Contractually binding matters facing unmarried couples

| Aug 28, 2014 | Unmarried Couples |

Marriage used to be part of the natural progression of a relationship for a lot of couples. But, these days many couples are making the conscious decision to not get married, and instead they are co-habitating and still beginning families. The legal bonds of marriage clearly do not apply to unmarried couples, which leaves a lot of unanswered questions if an unmarried couple decides to end the relationship. Depending on where the couple resides, there may be a few different legal options.

When a marriage ends and the parties need to divide property and valuate assets, the courts take a lead role in ensuring that this is done in accordance with the applicable statutes. The courts, in essence, are in charge of some of the economic parts of a divorce, and this process can differ on a state-by-state basis. For instance, there are community property states and there are equitable distribution states. But, no matter where the states falls on this topic, the fact that there is a marriage provides the parties with certain contractual rights and responsibilities, because at the end of the day marriage is a legal contract.

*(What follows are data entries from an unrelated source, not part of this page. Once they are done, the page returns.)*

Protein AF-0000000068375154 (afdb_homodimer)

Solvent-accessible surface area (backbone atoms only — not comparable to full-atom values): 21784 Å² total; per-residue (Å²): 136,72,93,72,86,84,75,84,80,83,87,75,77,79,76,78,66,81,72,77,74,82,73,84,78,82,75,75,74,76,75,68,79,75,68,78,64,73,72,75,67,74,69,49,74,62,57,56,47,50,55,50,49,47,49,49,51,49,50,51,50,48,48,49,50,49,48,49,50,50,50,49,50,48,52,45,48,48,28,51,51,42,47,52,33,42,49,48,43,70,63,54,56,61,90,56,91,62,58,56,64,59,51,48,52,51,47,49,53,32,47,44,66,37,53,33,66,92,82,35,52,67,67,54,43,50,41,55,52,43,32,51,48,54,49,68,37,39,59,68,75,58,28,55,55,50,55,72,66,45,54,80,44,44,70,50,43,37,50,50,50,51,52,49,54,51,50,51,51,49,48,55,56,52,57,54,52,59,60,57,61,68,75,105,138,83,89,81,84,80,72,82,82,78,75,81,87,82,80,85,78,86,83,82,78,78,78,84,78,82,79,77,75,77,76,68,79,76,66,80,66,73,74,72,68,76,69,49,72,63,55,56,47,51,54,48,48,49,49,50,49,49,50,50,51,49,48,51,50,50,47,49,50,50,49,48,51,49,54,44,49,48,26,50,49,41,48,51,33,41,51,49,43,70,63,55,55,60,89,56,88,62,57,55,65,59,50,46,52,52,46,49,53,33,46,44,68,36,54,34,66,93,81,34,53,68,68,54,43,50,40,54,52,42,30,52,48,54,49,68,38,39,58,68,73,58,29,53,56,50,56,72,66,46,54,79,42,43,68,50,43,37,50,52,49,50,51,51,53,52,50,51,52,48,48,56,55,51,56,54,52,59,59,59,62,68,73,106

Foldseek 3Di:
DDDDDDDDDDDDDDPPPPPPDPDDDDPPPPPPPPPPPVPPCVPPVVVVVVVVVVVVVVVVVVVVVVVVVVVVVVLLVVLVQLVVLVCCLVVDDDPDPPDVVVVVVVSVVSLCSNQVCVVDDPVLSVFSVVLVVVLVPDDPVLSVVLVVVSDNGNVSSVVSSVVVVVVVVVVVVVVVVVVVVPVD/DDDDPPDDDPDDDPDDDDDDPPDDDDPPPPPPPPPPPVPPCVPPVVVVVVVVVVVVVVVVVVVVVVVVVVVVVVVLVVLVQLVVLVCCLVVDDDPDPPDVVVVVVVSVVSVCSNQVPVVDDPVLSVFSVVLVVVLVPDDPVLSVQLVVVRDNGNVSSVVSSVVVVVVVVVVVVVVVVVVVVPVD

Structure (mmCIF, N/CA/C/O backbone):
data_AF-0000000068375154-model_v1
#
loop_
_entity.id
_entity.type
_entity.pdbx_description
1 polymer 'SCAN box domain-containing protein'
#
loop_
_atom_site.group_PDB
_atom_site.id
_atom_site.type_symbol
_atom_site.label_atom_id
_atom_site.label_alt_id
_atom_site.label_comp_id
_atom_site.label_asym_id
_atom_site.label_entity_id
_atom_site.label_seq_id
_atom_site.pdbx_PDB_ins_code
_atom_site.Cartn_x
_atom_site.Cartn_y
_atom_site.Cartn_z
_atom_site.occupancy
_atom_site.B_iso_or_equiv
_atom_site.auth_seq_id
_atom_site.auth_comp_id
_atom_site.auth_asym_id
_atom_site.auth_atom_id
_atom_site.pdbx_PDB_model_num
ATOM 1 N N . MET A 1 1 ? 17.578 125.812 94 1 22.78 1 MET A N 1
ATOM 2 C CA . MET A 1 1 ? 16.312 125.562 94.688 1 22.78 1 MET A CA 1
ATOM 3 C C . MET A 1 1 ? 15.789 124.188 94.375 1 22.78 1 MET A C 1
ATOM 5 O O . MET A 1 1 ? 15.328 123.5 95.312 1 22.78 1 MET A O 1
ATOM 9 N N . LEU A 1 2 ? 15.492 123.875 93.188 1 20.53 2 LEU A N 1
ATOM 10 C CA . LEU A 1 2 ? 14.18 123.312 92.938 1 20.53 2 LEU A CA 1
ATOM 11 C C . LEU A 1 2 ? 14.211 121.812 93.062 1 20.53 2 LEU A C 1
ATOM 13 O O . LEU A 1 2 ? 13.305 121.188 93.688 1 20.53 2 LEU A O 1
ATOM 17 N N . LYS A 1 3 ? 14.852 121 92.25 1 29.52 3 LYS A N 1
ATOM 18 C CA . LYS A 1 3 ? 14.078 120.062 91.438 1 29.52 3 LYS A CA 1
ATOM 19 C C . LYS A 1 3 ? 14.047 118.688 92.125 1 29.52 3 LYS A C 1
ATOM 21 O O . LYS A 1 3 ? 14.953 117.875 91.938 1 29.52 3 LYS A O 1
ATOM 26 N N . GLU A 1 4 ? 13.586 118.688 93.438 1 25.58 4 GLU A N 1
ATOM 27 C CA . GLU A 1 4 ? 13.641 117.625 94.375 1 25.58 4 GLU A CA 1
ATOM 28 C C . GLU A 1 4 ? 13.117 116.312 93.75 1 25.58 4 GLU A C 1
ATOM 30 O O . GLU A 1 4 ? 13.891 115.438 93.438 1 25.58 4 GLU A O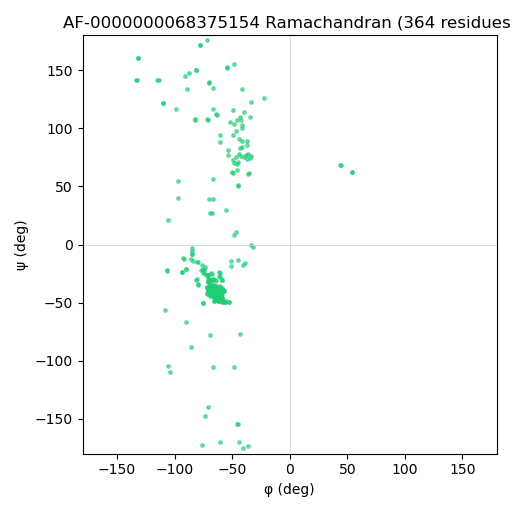 1
ATOM 35 N N . GLY A 1 5 ? 11.93 116 94.188 1 20.06 5 GLY A N 1
ATOM 36 C CA . GLY A 1 5 ? 11.414 114.875 94.938 1 20.06 5 GLY A CA 1
ATOM 37 C C . GLY A 1 5 ? 10.93 113.688 94.125 1 20.06 5 GLY A C 1
ATOM 38 O O . GLY A 1 5 ? 10.461 113.875 93 1 20.06 5 GLY A O 1
ATOM 39 N N . LYS A 1 6 ? 11.273 112.438 94.438 1 27.61 6 LYS A N 1
ATOM 40 C CA . LYS A 1 6 ? 11.391 111.125 93.938 1 27.61 6 LYS A CA 1
ATOM 41 C C . LYS A 1 6 ? 10.016 110.5 93.688 1 27.61 6 LYS A C 1
ATOM 43 O O . LYS A 1 6 ? 9.898 109.5 93 1 27.61 6 LYS A O 1
ATOM 48 N N . SER A 1 7 ? 9.062 110.812 94.688 1 21.39 7 SER A N 1
ATOM 49 C CA . SER A 1 7 ? 8.391 109.625 95.25 1 21.39 7 SER A CA 1
ATOM 50 C C . SER A 1 7 ? 7.457 109 94.188 1 21.39 7 SER A C 1
ATOM 52 O O . SER A 1 7 ? 7.496 107.75 94 1 21.39 7 SER A O 1
ATOM 54 N N . GLY A 1 8 ? 6.309 109.688 94.062 1 22.86 8 GLY A N 1
ATOM 55 C CA . GLY A 1 8 ? 5.059 109 94.438 1 22.86 8 GLY A CA 1
ATOM 56 C C . GLY A 1 8 ? 4.664 107.938 93.438 1 22.86 8 GLY A C 1
ATOM 57 O O . GLY A 1 8 ? 5.211 107.938 92.312 1 22.86 8 GLY A O 1
ATOM 58 N N . SER A 1 9 ? 3.635 107.312 93.812 1 26.45 9 SER A N 1
ATOM 59 C CA . SER A 1 9 ? 2.822 106.125 93.75 1 26.45 9 SER A CA 1
ATOM 60 C C . SER A 1 9 ? 2.174 105.875 92.438 1 26.45 9 SER A C 1
ATOM 62 O O . SER A 1 9 ? 1.813 106.875 91.75 1 26.45 9 SER A O 1
ATOM 64 N N . ALA A 1 10 ? 2.602 104.812 91.938 1 27.75 10 ALA A N 1
ATOM 65 C CA . ALA A 1 10 ? 2.354 103.938 90.812 1 27.75 10 ALA A CA 1
ATOM 66 C C . ALA A 1 10 ? 0.875 103.875 90.438 1 27.75 10 ALA A C 1
ATOM 68 O O . ALA A 1 10 ? 0.003 103.938 91.312 1 27.75 10 ALA A O 1
ATOM 69 N N . ASP A 1 11 ? 0.614 104.5 89.25 1 24 11 ASP A N 1
ATOM 70 C CA . ASP A 1 11 ? -0.439 104.688 88.25 1 24 11 ASP A CA 1
ATOM 71 C C . ASP A 1 11 ? -1.456 103.562 88.312 1 24 11 ASP A C 1
ATOM 73 O O . ASP A 1 11 ? -1.095 102.375 88.625 1 24 11 ASP A O 1
ATOM 77 N N . LEU A 1 12 ? -2.664 103.875 88.438 1 23.39 12 LEU A N 1
ATOM 78 C CA . LEU A 1 12 ? -4.078 103.625 88.688 1 23.39 12 LEU A CA 1
ATOM 79 C C . LEU A 1 12 ? -4.52 102.312 87.938 1 23.39 12 LEU A C 1
ATOM 81 O O . LEU A 1 12 ? -5.121 101.438 88.5 1 23.39 12 LEU A O 1
ATOM 85 N N . GLU A 1 13 ? -4.668 102.625 86.625 1 22.53 13 GLU A N 1
ATOM 86 C CA . GLU A 1 13 ? -6.047 102.5 86.188 1 22.53 13 GLU A CA 1
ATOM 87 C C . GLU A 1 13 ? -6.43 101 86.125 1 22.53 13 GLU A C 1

Unmarried couples, however, do not have the same contractual privileges. Some states recognize common law marriage, which isn’t a marriage but satisfies a statutory obligation as mandated by the state, thus affording the couple certain “married-like” benefits. Where there is no common law marriage, the unmarried couple has to take proactive steps to protect their individual interests because there is no legal requirement to do so. As such, couples who are not married have to create their own contracts with respect to things having to do with marital property.